- _Exercise instructions_
The required output is the line with "ATOM 265 O O" and each line that follows it to the end of the entries below, copied exactly and with nothing added.

- _Record set_
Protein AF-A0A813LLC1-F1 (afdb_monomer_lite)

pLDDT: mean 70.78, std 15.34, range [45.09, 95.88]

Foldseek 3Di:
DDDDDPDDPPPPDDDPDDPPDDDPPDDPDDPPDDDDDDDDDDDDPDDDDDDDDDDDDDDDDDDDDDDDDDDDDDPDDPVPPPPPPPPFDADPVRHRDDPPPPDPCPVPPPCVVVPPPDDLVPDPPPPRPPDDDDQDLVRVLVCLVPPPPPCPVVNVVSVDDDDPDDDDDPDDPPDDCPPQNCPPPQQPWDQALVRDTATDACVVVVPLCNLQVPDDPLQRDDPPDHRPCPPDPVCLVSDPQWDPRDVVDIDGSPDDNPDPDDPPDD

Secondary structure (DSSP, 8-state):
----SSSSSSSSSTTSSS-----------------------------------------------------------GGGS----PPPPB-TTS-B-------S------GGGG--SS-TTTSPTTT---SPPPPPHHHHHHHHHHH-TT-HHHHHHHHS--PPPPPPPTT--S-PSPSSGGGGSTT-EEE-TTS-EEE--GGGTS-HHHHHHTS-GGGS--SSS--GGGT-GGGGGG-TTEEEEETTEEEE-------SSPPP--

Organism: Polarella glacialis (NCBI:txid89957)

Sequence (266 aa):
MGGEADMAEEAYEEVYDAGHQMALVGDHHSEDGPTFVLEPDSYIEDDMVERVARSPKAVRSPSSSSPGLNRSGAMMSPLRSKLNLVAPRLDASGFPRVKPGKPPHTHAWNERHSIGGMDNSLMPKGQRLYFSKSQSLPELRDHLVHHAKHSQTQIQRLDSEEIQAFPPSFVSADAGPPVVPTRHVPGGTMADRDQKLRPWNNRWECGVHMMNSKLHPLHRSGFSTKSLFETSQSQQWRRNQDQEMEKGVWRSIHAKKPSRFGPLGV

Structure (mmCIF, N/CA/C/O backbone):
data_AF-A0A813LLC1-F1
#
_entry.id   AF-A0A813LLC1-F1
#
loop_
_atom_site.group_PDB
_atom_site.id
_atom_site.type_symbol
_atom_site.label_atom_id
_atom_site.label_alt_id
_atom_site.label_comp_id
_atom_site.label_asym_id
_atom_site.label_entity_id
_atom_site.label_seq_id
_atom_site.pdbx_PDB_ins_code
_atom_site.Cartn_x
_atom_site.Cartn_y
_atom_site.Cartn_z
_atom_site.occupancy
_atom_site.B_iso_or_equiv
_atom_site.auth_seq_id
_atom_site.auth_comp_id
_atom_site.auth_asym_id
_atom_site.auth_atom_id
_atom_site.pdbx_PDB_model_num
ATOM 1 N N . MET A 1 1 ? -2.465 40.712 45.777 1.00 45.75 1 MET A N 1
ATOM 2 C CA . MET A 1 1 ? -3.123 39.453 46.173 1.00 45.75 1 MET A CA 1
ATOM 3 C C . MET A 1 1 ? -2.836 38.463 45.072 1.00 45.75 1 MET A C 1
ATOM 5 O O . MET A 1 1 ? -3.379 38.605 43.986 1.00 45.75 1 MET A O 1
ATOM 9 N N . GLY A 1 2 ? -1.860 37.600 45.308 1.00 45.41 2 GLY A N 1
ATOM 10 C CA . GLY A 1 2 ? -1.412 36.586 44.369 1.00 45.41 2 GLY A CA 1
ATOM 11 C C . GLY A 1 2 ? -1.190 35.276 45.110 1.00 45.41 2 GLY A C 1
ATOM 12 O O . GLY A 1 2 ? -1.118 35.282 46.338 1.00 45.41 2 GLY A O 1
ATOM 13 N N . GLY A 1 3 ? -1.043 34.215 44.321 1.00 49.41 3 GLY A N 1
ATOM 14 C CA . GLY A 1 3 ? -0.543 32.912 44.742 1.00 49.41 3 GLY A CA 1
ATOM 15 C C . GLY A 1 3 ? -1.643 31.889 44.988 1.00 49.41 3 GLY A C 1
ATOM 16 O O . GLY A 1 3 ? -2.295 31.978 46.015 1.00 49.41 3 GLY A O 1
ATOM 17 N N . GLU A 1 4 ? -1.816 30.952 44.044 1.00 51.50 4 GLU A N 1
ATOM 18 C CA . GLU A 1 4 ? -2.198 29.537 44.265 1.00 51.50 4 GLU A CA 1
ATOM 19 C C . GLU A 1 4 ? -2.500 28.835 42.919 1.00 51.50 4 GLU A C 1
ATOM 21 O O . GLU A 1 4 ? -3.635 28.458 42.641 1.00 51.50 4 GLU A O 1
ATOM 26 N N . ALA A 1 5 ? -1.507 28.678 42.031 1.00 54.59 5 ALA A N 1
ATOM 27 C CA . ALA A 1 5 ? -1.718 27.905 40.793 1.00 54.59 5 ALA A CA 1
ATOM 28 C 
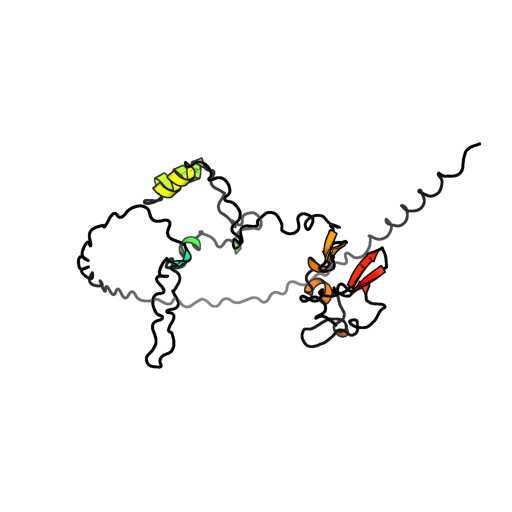C . ALA A 1 5 ? -0.543 27.025 40.316 1.00 54.59 5 ALA A C 1
ATOM 30 O O . ALA A 1 5 ? -0.729 26.291 39.355 1.00 54.59 5 ALA A O 1
ATOM 31 N N . ASP A 1 6 ? 0.612 27.009 40.993 1.00 54.81 6 ASP A N 1
ATOM 32 C CA . ASP A 1 6 ? 1.840 26.392 40.448 1.00 54.81 6 ASP A CA 1
ATOM 33 C C . ASP A 1 6 ? 2.315 25.109 41.167 1.00 54.81 6 ASP A C 1
ATOM 35 O O . ASP A 1 6 ? 3.491 24.777 41.110 1.00 54.81 6 ASP A O 1
ATOM 39 N N . MET A 1 7 ? 1.448 24.353 41.855 1.00 56.38 7 MET A N 1
ATOM 40 C CA . MET A 1 7 ? 1.889 23.172 42.638 1.00 56.38 7 MET A CA 1
ATOM 41 C C . MET A 1 7 ? 1.330 21.808 42.194 1.00 56.38 7 MET A C 1
ATOM 43 O O . MET A 1 7 ? 1.376 20.852 42.963 1.00 56.38 7 MET A O 1
ATOM 47 N N . ALA A 1 8 ? 0.807 21.680 40.970 1.00 56.22 8 ALA A N 1
ATOM 48 C CA . ALA A 1 8 ? 0.161 20.436 40.523 1.00 56.22 8 ALA A CA 1
ATOM 49 C C . ALA A 1 8 ? 0.893 19.651 39.412 1.00 56.22 8 ALA A C 1
ATOM 51 O O . ALA A 1 8 ? 0.402 18.589 39.033 1.00 56.22 8 ALA A O 1
ATOM 52 N N . GLU A 1 9 ? 2.041 20.112 38.899 1.00 54.59 9 GLU A N 1
ATOM 53 C CA . GLU A 1 9 ? 2.712 19.452 37.758 1.00 54.59 9 GLU A CA 1
ATOM 54 C C . GLU A 1 9 ? 3.906 18.545 38.107 1.00 54.59 9 GLU A C 1
ATOM 56 O O . GLU A 1 9 ? 4.337 17.775 37.255 1.00 54.59 9 GLU A O 1
ATOM 61 N N . GLU A 1 10 ? 4.403 18.521 39.346 1.00 54.38 10 GLU A N 1
ATOM 62 C CA . GLU A 1 10 ? 5.692 17.865 39.652 1.00 54.38 10 GLU A CA 1
ATOM 63 C C . GLU A 1 10 ? 5.607 16.419 40.193 1.00 54.38 10 GLU A C 1
ATOM 65 O O . GLU A 1 10 ? 6.613 15.841 40.587 1.00 54.38 10 GLU A O 1
ATOM 70 N N . ALA A 1 11 ? 4.426 15.787 40.205 1.00 54.66 11 ALA A N 1
ATOM 71 C CA . ALA A 1 11 ? 4.230 14.479 40.856 1.00 54.66 11 ALA A CA 1
ATOM 72 C C . ALA A 1 11 ? 4.105 13.264 39.908 1.00 54.66 11 ALA A C 1
ATOM 74 O O . ALA A 1 11 ? 3.729 12.183 40.363 1.00 54.66 11 ALA A O 1
ATOM 75 N N . TYR A 1 12 ? 4.377 13.404 38.604 1.00 52.16 12 TYR A N 1
ATOM 76 C CA . TYR A 1 12 ? 4.086 12.346 37.615 1.00 52.16 12 TYR A CA 1
ATOM 77 C C . TYR A 1 12 ? 5.284 11.737 36.864 1.00 52.16 12 TYR A C 1
ATOM 79 O O . TYR A 1 12 ? 5.054 10.901 35.989 1.00 52.16 12 TYR A O 1
ATOM 87 N N . GLU A 1 13 ? 6.537 12.055 37.212 1.00 52.56 13 GLU A N 1
ATOM 88 C CA . GLU A 1 13 ? 7.714 11.483 36.520 1.00 52.56 13 GLU A CA 1
ATOM 89 C C . GLU A 1 13 ? 8.470 10.366 37.269 1.00 52.56 13 GLU A C 1
ATOM 91 O O . GLU A 1 13 ? 9.276 9.673 36.655 1.00 52.56 13 GLU A O 1
ATOM 96 N N . GLU A 1 14 ? 8.186 10.074 38.542 1.00 50.62 14 GLU A N 1
ATOM 97 C CA . GLU A 1 14 ? 9.109 9.251 39.355 1.00 50.62 14 GLU A CA 1
ATOM 98 C C . GLU A 1 14 ? 8.786 7.740 39.466 1.00 50.62 14 GLU A C 1
ATOM 100 O O . GLU A 1 14 ? 9.360 7.042 40.298 1.00 50.62 14 GLU A O 1
ATOM 105 N N . VAL A 1 15 ? 7.883 7.179 38.647 1.00 54.47 15 VAL A N 1
ATOM 106 C CA . VAL A 1 15 ? 7.410 5.777 38.835 1.00 54.47 15 VAL A CA 1
ATOM 107 C C . VAL A 1 15 ? 7.839 4.797 37.727 1.00 54.47 15 VAL A C 1
ATOM 109 O O . VAL A 1 15 ? 7.551 3.605 37.821 1.00 54.47 15 VAL A O 1
ATOM 112 N N . TYR A 1 16 ? 8.569 5.226 36.692 1.00 49.41 16 TYR A N 1
ATOM 113 C CA . TYR A 1 16 ? 8.832 4.362 35.524 1.00 49.41 16 TYR A CA 1
ATOM 114 C C . TYR A 1 16 ? 10.226 3.728 35.395 1.00 49.41 16 TYR A C 1
ATOM 116 O O . TYR A 1 16 ? 10.433 3.001 34.425 1.00 49.41 16 TYR A O 1
ATOM 124 N N . ASP A 1 17 ? 11.141 3.883 36.360 1.00 50.09 17 ASP A N 1
ATOM 125 C CA . ASP A 1 17 ? 12.540 3.438 36.171 1.00 50.09 17 ASP A CA 1
ATOM 126 C C . ASP A 1 17 ? 12.984 2.197 36.983 1.00 50.09 17 ASP A C 1
ATOM 128 O O . ASP A 1 17 ? 14.146 1.803 36.963 1.00 50.09 17 ASP A O 1
ATOM 132 N N . ALA A 1 18 ? 12.071 1.506 37.678 1.00 52.03 18 ALA A N 1
ATOM 133 C CA . ALA A 1 18 ? 12.435 0.402 38.588 1.00 52.03 18 ALA A CA 1
ATOM 134 C C . ALA A 1 18 ? 12.176 -1.030 38.057 1.00 52.03 18 ALA A C 1
ATOM 136 O O . ALA A 1 18 ? 12.178 -1.983 38.834 1.00 52.03 18 ALA A O 1
ATOM 137 N N . GLY A 1 19 ? 11.925 -1.221 36.755 1.00 48.97 19 GLY A N 1
ATOM 138 C CA . GLY A 1 19 ? 11.317 -2.465 36.247 1.00 48.97 19 GLY A CA 1
ATOM 139 C C . GLY A 1 19 ? 12.045 -3.238 35.143 1.00 48.97 19 GLY A C 1
ATOM 140 O O . GLY A 1 19 ? 11.391 -4.050 34.490 1.00 48.97 19 GLY A O 1
ATOM 141 N N . HIS A 1 20 ? 13.333 -2.993 34.866 1.00 51.69 20 HIS A N 1
ATOM 142 C CA . HIS A 1 20 ? 14.017 -3.593 33.698 1.00 51.69 20 HIS A CA 1
ATOM 143 C C . HIS A 1 20 ? 15.318 -4.356 33.985 1.00 51.69 20 HIS A C 1
ATOM 145 O O . HIS A 1 20 ? 16.183 -4.488 33.121 1.00 51.69 20 HIS A O 1
ATOM 151 N N . GLN A 1 21 ? 15.442 -4.935 35.175 1.00 54.09 21 GLN A N 1
ATOM 152 C CA . GLN A 1 21 ? 16.449 -5.959 35.445 1.00 54.09 21 GLN A CA 1
ATOM 153 C C . GLN A 1 21 ? 15.739 -7.205 35.945 1.00 54.09 21 GLN A C 1
ATOM 155 O O . GLN A 1 21 ? 15.247 -7.186 37.061 1.00 54.09 21 GLN A O 1
ATOM 160 N N . MET A 1 22 ? 15.641 -8.244 35.112 1.00 51.03 22 MET A N 1
ATOM 161 C CA . MET A 1 22 ? 15.628 -9.666 35.492 1.00 51.03 22 MET A CA 1
ATOM 162 C C . MET A 1 22 ? 15.337 -10.522 34.245 1.00 51.03 22 MET A C 1
ATOM 164 O O . MET A 1 22 ? 14.451 -10.203 33.460 1.00 51.03 22 MET A O 1
ATOM 168 N N . ALA A 1 23 ? 16.053 -11.645 34.140 1.00 53.09 23 ALA A N 1
ATOM 169 C CA . ALA A 1 23 ? 15.870 -12.760 33.201 1.00 53.09 23 ALA A CA 1
ATOM 170 C C . ALA A 1 23 ? 16.536 -12.664 31.809 1.00 53.09 23 ALA A C 1
ATOM 172 O O . ALA A 1 23 ? 15.890 -12.788 30.773 1.00 53.09 23 ALA A O 1
ATOM 173 N N . LEU A 1 24 ? 17.872 -12.610 31.800 1.00 50.53 24 LEU A N 1
ATOM 174 C CA . LEU A 1 24 ? 18.667 -13.352 30.813 1.00 50.53 24 LEU A CA 1
ATOM 175 C C . LEU A 1 24 ? 19.179 -14.633 31.487 1.00 50.53 24 LEU A C 1
ATOM 177 O O . LEU A 1 24 ? 20.300 -14.682 31.984 1.00 50.53 24 LEU A O 1
ATOM 181 N N . VAL A 1 25 ? 18.322 -15.653 31.558 1.00 54.75 25 VAL A N 1
ATOM 182 C CA . VAL A 1 25 ? 18.753 -17.030 31.831 1.00 54.75 25 VAL A CA 1
ATOM 183 C C . VAL A 1 25 ? 19.006 -17.663 30.470 1.00 54.75 25 VAL A C 1
ATOM 185 O O . VAL A 1 25 ? 18.100 -17.748 29.645 1.00 54.75 25 VAL A O 1
ATOM 188 N N . GLY A 1 26 ? 20.268 -18.000 30.217 1.00 47.94 26 GLY A N 1
ATOM 189 C CA . GLY A 1 26 ? 20.707 -18.631 28.983 1.00 47.94 26 GLY A CA 1
ATOM 190 C C . GLY A 1 26 ? 20.210 -20.067 28.894 1.00 47.94 26 GLY A C 1
ATOM 191 O O . GLY A 1 26 ? 20.564 -20.896 29.728 1.00 47.94 26 GLY A O 1
ATOM 192 N N . ASP A 1 27 ? 19.435 -20.352 27.852 1.00 50.62 27 ASP A N 1
ATOM 193 C CA . ASP A 1 27 ? 19.210 -21.714 27.383 1.00 50.62 27 ASP A CA 1
ATOM 194 C C . ASP A 1 27 ? 20.399 -22.124 26.509 1.00 50.62 27 ASP A C 1
ATOM 196 O O . ASP A 1 27 ? 20.549 -21.703 25.358 1.00 50.62 27 ASP A O 1
ATOM 200 N N . HIS A 1 28 ? 21.271 -22.949 27.087 1.00 50.84 28 HIS A N 1
ATOM 201 C CA . HIS A 1 28 ? 22.231 -23.763 26.355 1.00 50.84 28 HIS A CA 1
ATOM 202 C C . HIS A 1 28 ? 21.462 -24.853 25.597 1.00 50.84 28 HIS A C 1
ATOM 204 O O . HIS A 1 28 ? 21.270 -25.958 26.102 1.00 50.84 28 HIS A O 1
ATOM 210 N N . HIS A 1 29 ? 21.016 -24.548 24.377 1.00 53.47 29 HIS A N 1
ATOM 211 C CA . HIS A 1 29 ? 20.604 -25.589 23.445 1.00 53.47 29 HIS A CA 1
ATOM 212 C C . HIS A 1 29 ? 21.844 -26.296 22.893 1.00 53.47 29 HIS A C 1
ATOM 214 O O . HIS A 1 29 ? 22.674 -25.705 22.205 1.00 53.47 29 HIS A O 1
ATOM 220 N N . SER A 1 30 ? 21.956 -27.568 23.260 1.00 52.66 30 SER A N 1
ATOM 221 C CA . SER A 1 30 ? 22.910 -28.554 22.776 1.00 52.66 30 SER A CA 1
ATOM 222 C C . SER A 1 30 ? 22.860 -28.685 21.252 1.00 52.66 30 SER A C 1
ATOM 224 O O . SER A 1 30 ? 21.819 -28.979 20.663 1.00 52.66 30 SER A O 1
ATOM 226 N N . GLU A 1 31 ? 24.016 -28.473 20.628 1.00 53.38 31 GLU A N 1
ATOM 227 C CA . GLU A 1 31 ? 24.276 -28.759 19.223 1.00 53.38 31 GLU A CA 1
ATOM 228 C C . GLU A 1 31 ? 24.479 -30.266 19.025 1.00 53.38 31 GLU A C 1
ATOM 230 O O . GLU A 1 31 ? 25.604 -30.747 19.040 1.00 53.38 31 GLU A O 1
ATOM 235 N N . ASP A 1 32 ? 23.397 -31.012 18.815 1.00 52.84 32 ASP A N 1
ATOM 236 C CA . ASP A 1 32 ? 23.464 -32.344 18.202 1.00 52.84 32 ASP A CA 1
ATOM 237 C C . ASP A 1 32 ? 22.684 -32.300 16.885 1.00 52.84 32 ASP A C 1
ATOM 239 O O . ASP A 1 32 ? 21.522 -32.698 16.776 1.00 52.84 32 ASP A O 1
ATOM 243 N N . GLY A 1 33 ? 23.327 -31.717 15.873 1.00 55.91 33 GLY A N 1
ATOM 244 C CA . GLY A 1 33 ? 22.856 -31.775 14.495 1.00 55.91 33 GLY A CA 1
ATOM 245 C C . GLY A 1 33 ? 23.117 -33.164 13.894 1.00 55.91 33 GLY A C 1
ATOM 246 O O . GLY A 1 33 ? 24.180 -33.738 14.128 1.00 55.91 33 GLY A O 1
ATOM 247 N N . PRO A 1 34 ? 22.185 -33.726 13.105 1.00 59.84 34 PRO A N 1
ATOM 248 C CA . PRO A 1 34 ? 22.377 -35.019 12.463 1.00 59.84 34 PRO A CA 1
ATOM 249 C C . PRO A 1 34 ? 23.482 -34.944 11.404 1.00 59.84 34 PRO A C 1
ATOM 251 O O . PRO A 1 34 ? 23.396 -34.180 10.441 1.00 59.84 34 PRO A O 1
ATOM 254 N N . THR A 1 35 ? 24.508 -35.776 11.570 1.00 58.25 35 THR A N 1
ATOM 255 C CA . THR A 1 35 ? 25.567 -36.017 10.589 1.00 58.25 35 THR A CA 1
ATOM 256 C C . THR A 1 35 ? 24.952 -36.588 9.310 1.00 58.25 35 THR A C 1
ATOM 258 O O . THR A 1 35 ? 24.619 -37.770 9.239 1.00 58.25 35 THR A O 1
ATOM 261 N N . PHE A 1 36 ? 24.764 -35.744 8.296 1.00 51.16 36 PHE A N 1
ATOM 262 C CA . PHE A 1 36 ? 24.314 -36.172 6.975 1.00 51.16 36 PHE A CA 1
ATOM 263 C C . PHE A 1 36 ? 25.511 -36.782 6.238 1.00 51.16 36 PHE A C 1
ATOM 265 O O . PHE A 1 36 ? 26.426 -36.076 5.814 1.00 51.16 36 PHE A O 1
ATOM 272 N N . VAL A 1 37 ? 25.537 -38.109 6.143 1.00 60.31 37 VAL A N 1
ATOM 273 C CA . VAL A 1 37 ? 26.491 -38.841 5.308 1.00 60.31 37 VAL A CA 1
ATOM 274 C C . VAL A 1 37 ? 26.073 -38.607 3.858 1.00 60.31 37 VAL A C 1
ATOM 276 O O . VAL A 1 37 ? 25.062 -39.140 3.411 1.00 60.31 37 VAL A O 1
ATOM 279 N N . LEU A 1 38 ? 26.807 -37.750 3.148 1.00 56.22 38 LEU A N 1
ATOM 280 C CA . LEU A 1 38 ? 26.652 -37.579 1.706 1.00 56.22 38 LEU A CA 1
ATOM 281 C C . LEU A 1 38 ? 27.202 -38.833 1.022 1.00 56.22 38 LEU A C 1
ATOM 283 O O . LEU A 1 38 ? 28.408 -39.088 1.058 1.00 56.22 38 LEU A O 1
ATOM 287 N N . GLU A 1 39 ? 26.310 -39.629 0.437 1.00 62.91 39 GLU A N 1
ATOM 288 C CA . GLU A 1 39 ? 26.702 -40.659 -0.519 1.00 62.91 39 GLU A CA 1
ATOM 289 C C . GLU A 1 39 ? 27.324 -39.995 -1.762 1.00 62.91 39 GLU A C 1
ATOM 291 O O . GLU A 1 39 ? 26.895 -38.910 -2.161 1.00 62.91 39 GLU A O 1
ATOM 296 N N . PRO A 1 40 ? 28.359 -40.600 -2.367 1.00 64.56 40 PRO A N 1
ATOM 297 C CA . PRO A 1 40 ? 28.967 -40.074 -3.579 1.00 64.56 40 PRO A CA 1
ATOM 298 C C . PRO A 1 40 ? 27.998 -40.213 -4.757 1.00 64.56 40 PRO A C 1
ATOM 300 O O . PRO A 1 40 ? 27.710 -41.322 -5.209 1.00 64.56 40 PRO A O 1
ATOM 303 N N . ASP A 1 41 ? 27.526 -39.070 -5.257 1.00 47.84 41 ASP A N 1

- _Result of the task_
ATOM 265 O O . PHE A 1 36 ? 26.426 -36.076 5.814 1.00 51.16 36 PHE A O 1
ATOM 272 N N . VAL A 1 37 ? 25.537 -38.109 6.143 1.00 60.31 37 VAL A N 1
ATOM 273 C CA . VAL A 1 37 ? 26.491 -38.841 5.308 1.00 60.31 37 VAL A CA 1
ATOM 274 C C . VAL A 1 37 ? 26.073 -38.607 3.858 1.00 60.31 37 VAL A C 1
ATOM 276 O O . VAL A 1 37 ? 25.062 -39.140 3.411 1.00 60.31 37 VAL A O 1
ATOM 279 N N . LEU A 1 38 ? 26.807 -37.750 3.148 1.00 56.22 38 LEU A N 1
ATOM 280 C CA . LEU A 1 38 ? 26.652 -37.579 1.706 1.00 56.22 38 LEU A CA 1
ATOM 281 C C . LEU A 1 38 ? 27.202 -38.833 1.022 1.00 56.22 38 LEU A C 1
ATOM 283 O O . LEU A 1 38 ? 28.408 -39.088 1.058 1.00 56.22 38 LEU A O 1
ATOM 287 N N . GLU A 1 39 ? 26.310 -39.629 0.437 1.00 62.91 39 GLU A N 1
ATOM 288 C CA . GLU A 1 39 ? 26.702 -40.659 -0.519 1.00 62.91 39 GLU A CA 1
ATOM 289 C C . GLU A 1 39 ? 27.324 -39.995 -1.762 1.00 62.91 39 GLU A C 1
ATOM 291 O O . GLU A 1 39 ? 26.895 -38.910 -2.161 1.00 62.91 39 GLU A O 1
ATOM 296 N N . PRO A 1 40 ? 28.359 -40.600 -2.367 1.00 64.56 40 PRO A N 1
ATOM 297 C CA . PRO A 1 40 ? 28.967 -40.074 -3.579 1.00 64.56 40 PRO A CA 1
ATOM 298 C C . PRO A 1 40 ? 27.998 -40.213 -4.757 1.00 64.56 40 PRO A C 1
ATOM 300 O O . PRO A 1 40 ? 27.710 -41.322 -5.209 1.00 64.56 40 PRO A O 1
ATOM 303 N N . ASP A 1 41 ? 27.526 -39.070 -5.257 1.00 47.84 41 ASP A N 1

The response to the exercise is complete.